**Records shown**
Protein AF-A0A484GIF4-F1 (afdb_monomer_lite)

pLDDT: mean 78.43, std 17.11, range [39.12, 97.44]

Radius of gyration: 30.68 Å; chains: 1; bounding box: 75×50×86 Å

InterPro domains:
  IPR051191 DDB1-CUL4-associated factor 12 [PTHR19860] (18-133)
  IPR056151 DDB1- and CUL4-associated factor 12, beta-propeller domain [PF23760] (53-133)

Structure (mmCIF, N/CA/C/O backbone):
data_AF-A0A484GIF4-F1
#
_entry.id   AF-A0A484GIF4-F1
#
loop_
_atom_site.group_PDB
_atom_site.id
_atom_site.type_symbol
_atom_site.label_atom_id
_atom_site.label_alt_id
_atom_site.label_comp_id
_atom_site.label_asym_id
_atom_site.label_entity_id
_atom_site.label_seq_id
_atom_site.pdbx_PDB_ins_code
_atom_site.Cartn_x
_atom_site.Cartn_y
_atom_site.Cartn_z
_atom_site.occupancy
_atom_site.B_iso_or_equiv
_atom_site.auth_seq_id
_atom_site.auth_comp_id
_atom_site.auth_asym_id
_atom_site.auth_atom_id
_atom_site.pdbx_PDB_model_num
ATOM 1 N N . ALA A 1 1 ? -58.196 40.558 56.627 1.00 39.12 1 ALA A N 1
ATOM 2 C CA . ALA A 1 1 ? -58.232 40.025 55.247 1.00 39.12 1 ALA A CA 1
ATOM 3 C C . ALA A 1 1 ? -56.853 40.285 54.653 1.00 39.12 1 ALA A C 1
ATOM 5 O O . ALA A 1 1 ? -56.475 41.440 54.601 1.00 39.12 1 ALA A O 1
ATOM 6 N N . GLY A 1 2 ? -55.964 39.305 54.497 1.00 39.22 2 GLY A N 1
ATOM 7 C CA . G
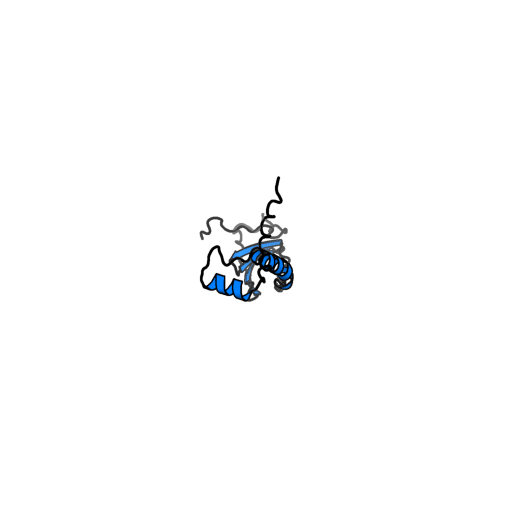LY A 1 2 ? -56.029 38.185 53.547 1.00 39.22 2 GLY A CA 1
ATOM 8 C C . GLY A 1 2 ? -54.955 38.460 52.473 1.00 39.22 2 GLY A C 1
ATOM 9 O O . GLY A 1 2 ? -54.883 39.581 52.000 1.00 39.22 2 GLY A O 1
ATOM 10 N N . GLY A 1 3 ? -54.053 37.569 52.080 1.00 40.16 3 GLY A N 1
ATOM 11 C CA . GLY A 1 3 ? -53.842 36.183 52.453 1.00 40.16 3 GLY A CA 1
ATOM 12 C C . GLY A 1 3 ? -52.403 35.769 52.133 1.00 40.16 3 GLY A C 1
ATOM 13 O O . GLY A 1 3 ? -51.767 36.308 51.229 1.00 40.16 3 GLY A O 1
ATOM 14 N N . ASP A 1 4 ? -51.917 34.813 52.912 1.00 50.00 4 ASP A N 1
ATOM 15 C CA . ASP A 1 4 ? -50.641 34.141 52.715 1.00 50.00 4 ASP A CA 1
ATOM 16 C C . ASP A 1 4 ? -50.885 32.994 51.719 1.00 50.00 4 ASP A C 1
ATOM 18 O O . ASP A 1 4 ? -51.608 32.037 52.009 1.00 50.00 4 ASP A O 1
ATOM 22 N N . GLY A 1 5 ? -50.402 33.152 50.486 1.00 53.16 5 GLY A N 1
ATOM 23 C CA . GLY A 1 5 ? -50.568 32.165 49.417 1.00 53.16 5 GLY A CA 1
ATOM 24 C C . GLY A 1 5 ? -49.507 31.056 49.511 1.00 53.16 5 GLY A C 1
ATOM 25 O O . GLY A 1 5 ? -48.350 31.362 49.799 1.00 53.16 5 GLY A O 1
ATOM 26 N N . PRO A 1 6 ? -49.824 29.773 49.244 1.00 53.34 6 PRO A N 1
ATOM 27 C CA . PRO A 1 6 ? -48.854 28.693 49.411 1.00 53.34 6 PRO A CA 1
ATOM 28 C C . PRO A 1 6 ? -47.742 28.760 48.356 1.00 53.34 6 PRO A C 1
ATOM 30 O O . PRO A 1 6 ? -48.006 28.802 47.152 1.00 53.34 6 PRO A O 1
ATOM 33 N N . LEU A 1 7 ? -46.485 28.707 48.805 1.00 62.75 7 LEU A N 1
ATOM 34 C CA . LEU A 1 7 ? -45.315 28.564 47.936 1.00 62.75 7 LEU A CA 1
ATOM 35 C C . LEU A 1 7 ? -45.400 27.258 47.116 1.00 62.75 7 LEU A C 1
ATOM 37 O O . LEU A 1 7 ? -45.758 26.212 47.665 1.00 62.75 7 LEU A O 1
ATOM 41 N N . PRO A 1 8 ? -45.027 27.270 45.821 1.00 57.09 8 PRO A N 1
ATOM 42 C CA . PRO A 1 8 ? -45.097 26.082 44.981 1.00 57.09 8 PRO A CA 1
ATOM 43 C C . PRO A 1 8 ? -44.129 24.994 45.481 1.00 57.09 8 PRO A C 1
ATOM 45 O O . PRO A 1 8 ? -43.008 25.305 45.904 1.00 57.09 8 PRO A O 1
ATOM 48 N N . PRO A 1 9 ? -44.508 23.704 45.407 1.00 51.94 9 PRO A N 1
ATOM 49 C CA . PRO A 1 9 ? -43.662 22.619 45.882 1.00 51.94 9 PRO A CA 1
ATOM 50 C C . PRO A 1 9 ? -42.352 22.581 45.086 1.00 51.94 9 PRO A C 1
ATOM 52 O O . PRO A 1 9 ? -42.340 22.497 43.853 1.00 51.94 9 PRO A O 1
ATOM 55 N N . LYS A 1 10 ? -41.222 22.630 45.804 1.00 52.97 10 LYS A N 1
ATOM 56 C CA . LYS A 1 10 ? -39.885 22.440 45.231 1.00 52.97 10 LYS A CA 1
ATOM 57 C C . LYS A 1 10 ? -39.847 21.073 44.550 1.00 52.97 10 LYS A C 1
ATOM 59 O O . LYS A 1 10 ? -39.893 20.043 45.218 1.00 52.97 10 LYS A O 1
ATOM 64 N N . LYS A 1 11 ? -39.756 21.069 43.214 1.00 51.03 11 LYS A N 1
ATOM 65 C CA . LYS A 1 11 ? -39.565 19.845 42.424 1.00 51.03 11 LYS A CA 1
ATOM 66 C C . LYS A 1 11 ? -38.385 19.068 43.021 1.00 51.03 11 LYS A C 1
ATOM 68 O O . LYS A 1 11 ? -37.317 19.667 43.188 1.00 51.03 11 LYS A O 1
ATOM 73 N N . PRO A 1 12 ? -38.535 17.770 43.335 1.00 46.16 12 PRO A N 1
ATOM 74 C CA . PRO A 1 12 ? -37.419 16.985 43.834 1.00 46.16 12 PRO A CA 1
ATOM 75 C C . PRO A 1 12 ? -36.297 17.045 42.795 1.00 46.16 12 PRO A C 1
ATOM 77 O O . PRO A 1 12 ? -36.516 16.755 41.613 1.00 46.16 12 PRO A O 1
ATOM 80 N N . LYS A 1 13 ? -35.100 17.471 43.220 1.00 53.22 13 LYS A N 1
ATOM 81 C CA . LYS A 1 13 ? -33.885 17.361 42.407 1.00 53.22 13 LYS A CA 1
ATOM 82 C C . LYS A 1 13 ? -33.747 15.884 42.057 1.00 53.22 13 LYS A C 1
ATOM 84 O O . LYS A 1 13 ? -33.418 15.078 42.923 1.00 53.22 13 LYS A O 1
ATOM 89 N N . ARG A 1 14 ? -34.056 15.532 40.803 1.00 49.81 14 ARG A N 1
ATOM 90 C CA . ARG A 1 14 ? -33.826 14.181 40.287 1.00 49.81 14 ARG A CA 1
ATOM 91 C C . ARG A 1 14 ? -32.379 13.819 40.626 1.00 49.81 14 ARG A C 1
ATOM 93 O O . ARG A 1 14 ? -31.505 14.648 40.344 1.00 49.81 14 ARG A O 1
ATOM 100 N N . PRO A 1 15 ? -32.117 12.648 41.233 1.00 47.69 15 PRO A N 1
ATOM 101 C CA . PRO A 1 15 ? -30.756 12.213 41.494 1.00 47.69 15 PRO A CA 1
ATOM 102 C C . PRO A 1 15 ? -29.991 12.332 40.184 1.00 47.69 15 PRO A C 1
ATOM 104 O O . PRO A 1 15 ? -30.493 11.888 39.147 1.00 47.69 15 PRO A O 1
ATOM 107 N N . ALA A 1 16 ? -28.838 13.003 40.208 1.00 51.88 16 ALA A N 1
ATOM 108 C CA . ALA A 1 16 ? -27.967 13.089 39.048 1.00 51.88 16 ALA A CA 1
ATOM 109 C C . ALA A 1 16 ? -27.751 11.655 38.569 1.00 51.88 16 ALA A C 1
ATOM 111 O O . ALA A 1 16 ? -27.129 10.873 39.284 1.00 51.88 16 ALA A O 1
ATOM 112 N N . ALA A 1 17 ? -28.370 11.297 37.438 1.00 56.53 17 ALA A N 1
ATOM 113 C CA . ALA A 1 17 ? -28.424 9.922 36.975 1.00 56.53 17 ALA A CA 1
ATOM 114 C C . ALA A 1 17 ? -26.991 9.397 36.945 1.00 56.53 17 ALA A C 1
ATOM 116 O O . ALA A 1 17 ? -26.158 9.884 36.173 1.00 56.53 17 ALA A O 1
ATOM 117 N N . LEU A 1 18 ? -26.691 8.482 37.868 1.00 53.94 18 LEU A N 1
ATOM 118 C CA . LEU A 1 18 ? -25.381 7.875 37.989 1.00 53.94 18 LEU A CA 1
ATOM 119 C C . LEU A 1 18 ? -25.050 7.291 36.620 1.00 53.94 18 LEU A C 1
ATOM 121 O O . LEU A 1 18 ? -25.777 6.458 36.079 1.00 53.94 18 LEU A O 1
ATOM 125 N N . ARG A 1 19 ? -23.981 7.820 36.024 1.00 60.50 19 ARG A N 1
ATOM 126 C CA . ARG A 1 19 ? -23.522 7.514 34.669 1.00 60.50 19 ARG A CA 1
ATOM 127 C C . ARG A 1 19 ? -22.889 6.117 34.643 1.00 60.50 19 ARG A C 1
ATOM 129 O O . ARG A 1 19 ? -21.679 5.992 34.494 1.00 60.50 19 ARG A O 1
ATOM 136 N N . SER A 1 20 ? -23.697 5.083 34.868 1.00 70.31 20 SER A N 1
ATOM 137 C CA . SER A 1 20 ? -23.260 3.690 34.954 1.00 70.31 20 SER A CA 1
ATOM 138 C C . SER A 1 20 ? -23.070 3.089 33.560 1.00 70.31 20 SER A C 1
ATOM 140 O O . SER A 1 20 ? -24.027 2.966 32.791 1.00 70.31 20 SER A O 1
ATOM 142 N N . LEU A 1 21 ? -21.833 2.684 33.249 1.00 70.50 21 LEU A N 1
ATOM 143 C CA . LEU A 1 21 ? -21.474 1.973 32.015 1.00 70.50 21 LEU A CA 1
ATOM 144 C C . LEU A 1 21 ? -22.299 0.689 31.843 1.00 70.50 21 LEU A C 1
ATOM 146 O O . LEU A 1 21 ? -22.759 0.412 30.740 1.00 70.50 21 LEU A O 1
ATOM 150 N N . LEU A 1 22 ? -22.541 -0.051 32.930 1.00 76.38 22 LEU A N 1
ATOM 151 C CA . LEU A 1 22 ? -23.359 -1.269 32.915 1.00 76.38 22 LEU A CA 1
ATOM 152 C C . LEU A 1 22 ? -24.771 -1.002 32.385 1.00 76.38 22 LEU A C 1
ATOM 154 O O . LEU A 1 22 ? -25.271 -1.750 31.549 1.00 76.38 22 LEU A O 1
ATOM 158 N N . HIS A 1 23 ? -25.397 0.092 32.826 1.00 72.62 23 HIS A N 1
ATOM 159 C CA . HIS A 1 23 ? -26.743 0.453 32.384 1.00 72.62 23 HIS A CA 1
ATOM 160 C C . HIS A 1 23 ? -26.768 0.872 30.905 1.00 72.62 23 HIS A C 1
ATOM 162 O O . HIS A 1 23 ? -27.697 0.529 30.176 1.00 72.62 23 HIS A O 1
ATOM 168 N N . TYR A 1 24 ? -25.725 1.569 30.443 1.00 71.50 24 TYR A N 1
ATOM 169 C CA . TYR A 1 24 ? -25.563 1.908 29.028 1.00 71.50 24 TYR A CA 1
ATOM 170 C C . TYR A 1 24 ? -25.383 0.663 28.144 1.00 71.50 24 TYR A C 1
ATOM 172 O O . TYR A 1 24 ? -26.049 0.540 27.116 1.00 71.50 24 TYR A O 1
ATOM 180 N N . LEU A 1 25 ? -24.515 -0.274 28.545 1.00 75.62 25 LEU A N 1
ATOM 181 C CA . LEU A 1 25 ? -24.257 -1.507 27.794 1.00 75.62 25 LEU A CA 1
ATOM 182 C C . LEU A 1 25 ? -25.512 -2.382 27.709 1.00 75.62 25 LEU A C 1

**Task details**
Of the entries above, repeat exactly the lines between the line with "ATOM 66 C C" and the line with "ATOM 74 C CA", inclusive, and no others.

**Answer for the task**
ATOM 66 C C . LYS A 1 11 ? -38.385 19.068 43.021 1.00 51.03 11 LYS A C 1
ATOM 68 O O . LYS A 1 11 ? -37.317 19.667 43.188 1.00 51.03 11 LYS A O 1
ATOM 73 N N . PRO A 1 12 ? -38.535 17.770 43.335 1.00 46.16 12 PRO A N 1
ATOM 74 C CA . PRO A 1 12 ? -37.419 16.985 43.834 1.00 46.16 12 PRO A CA 1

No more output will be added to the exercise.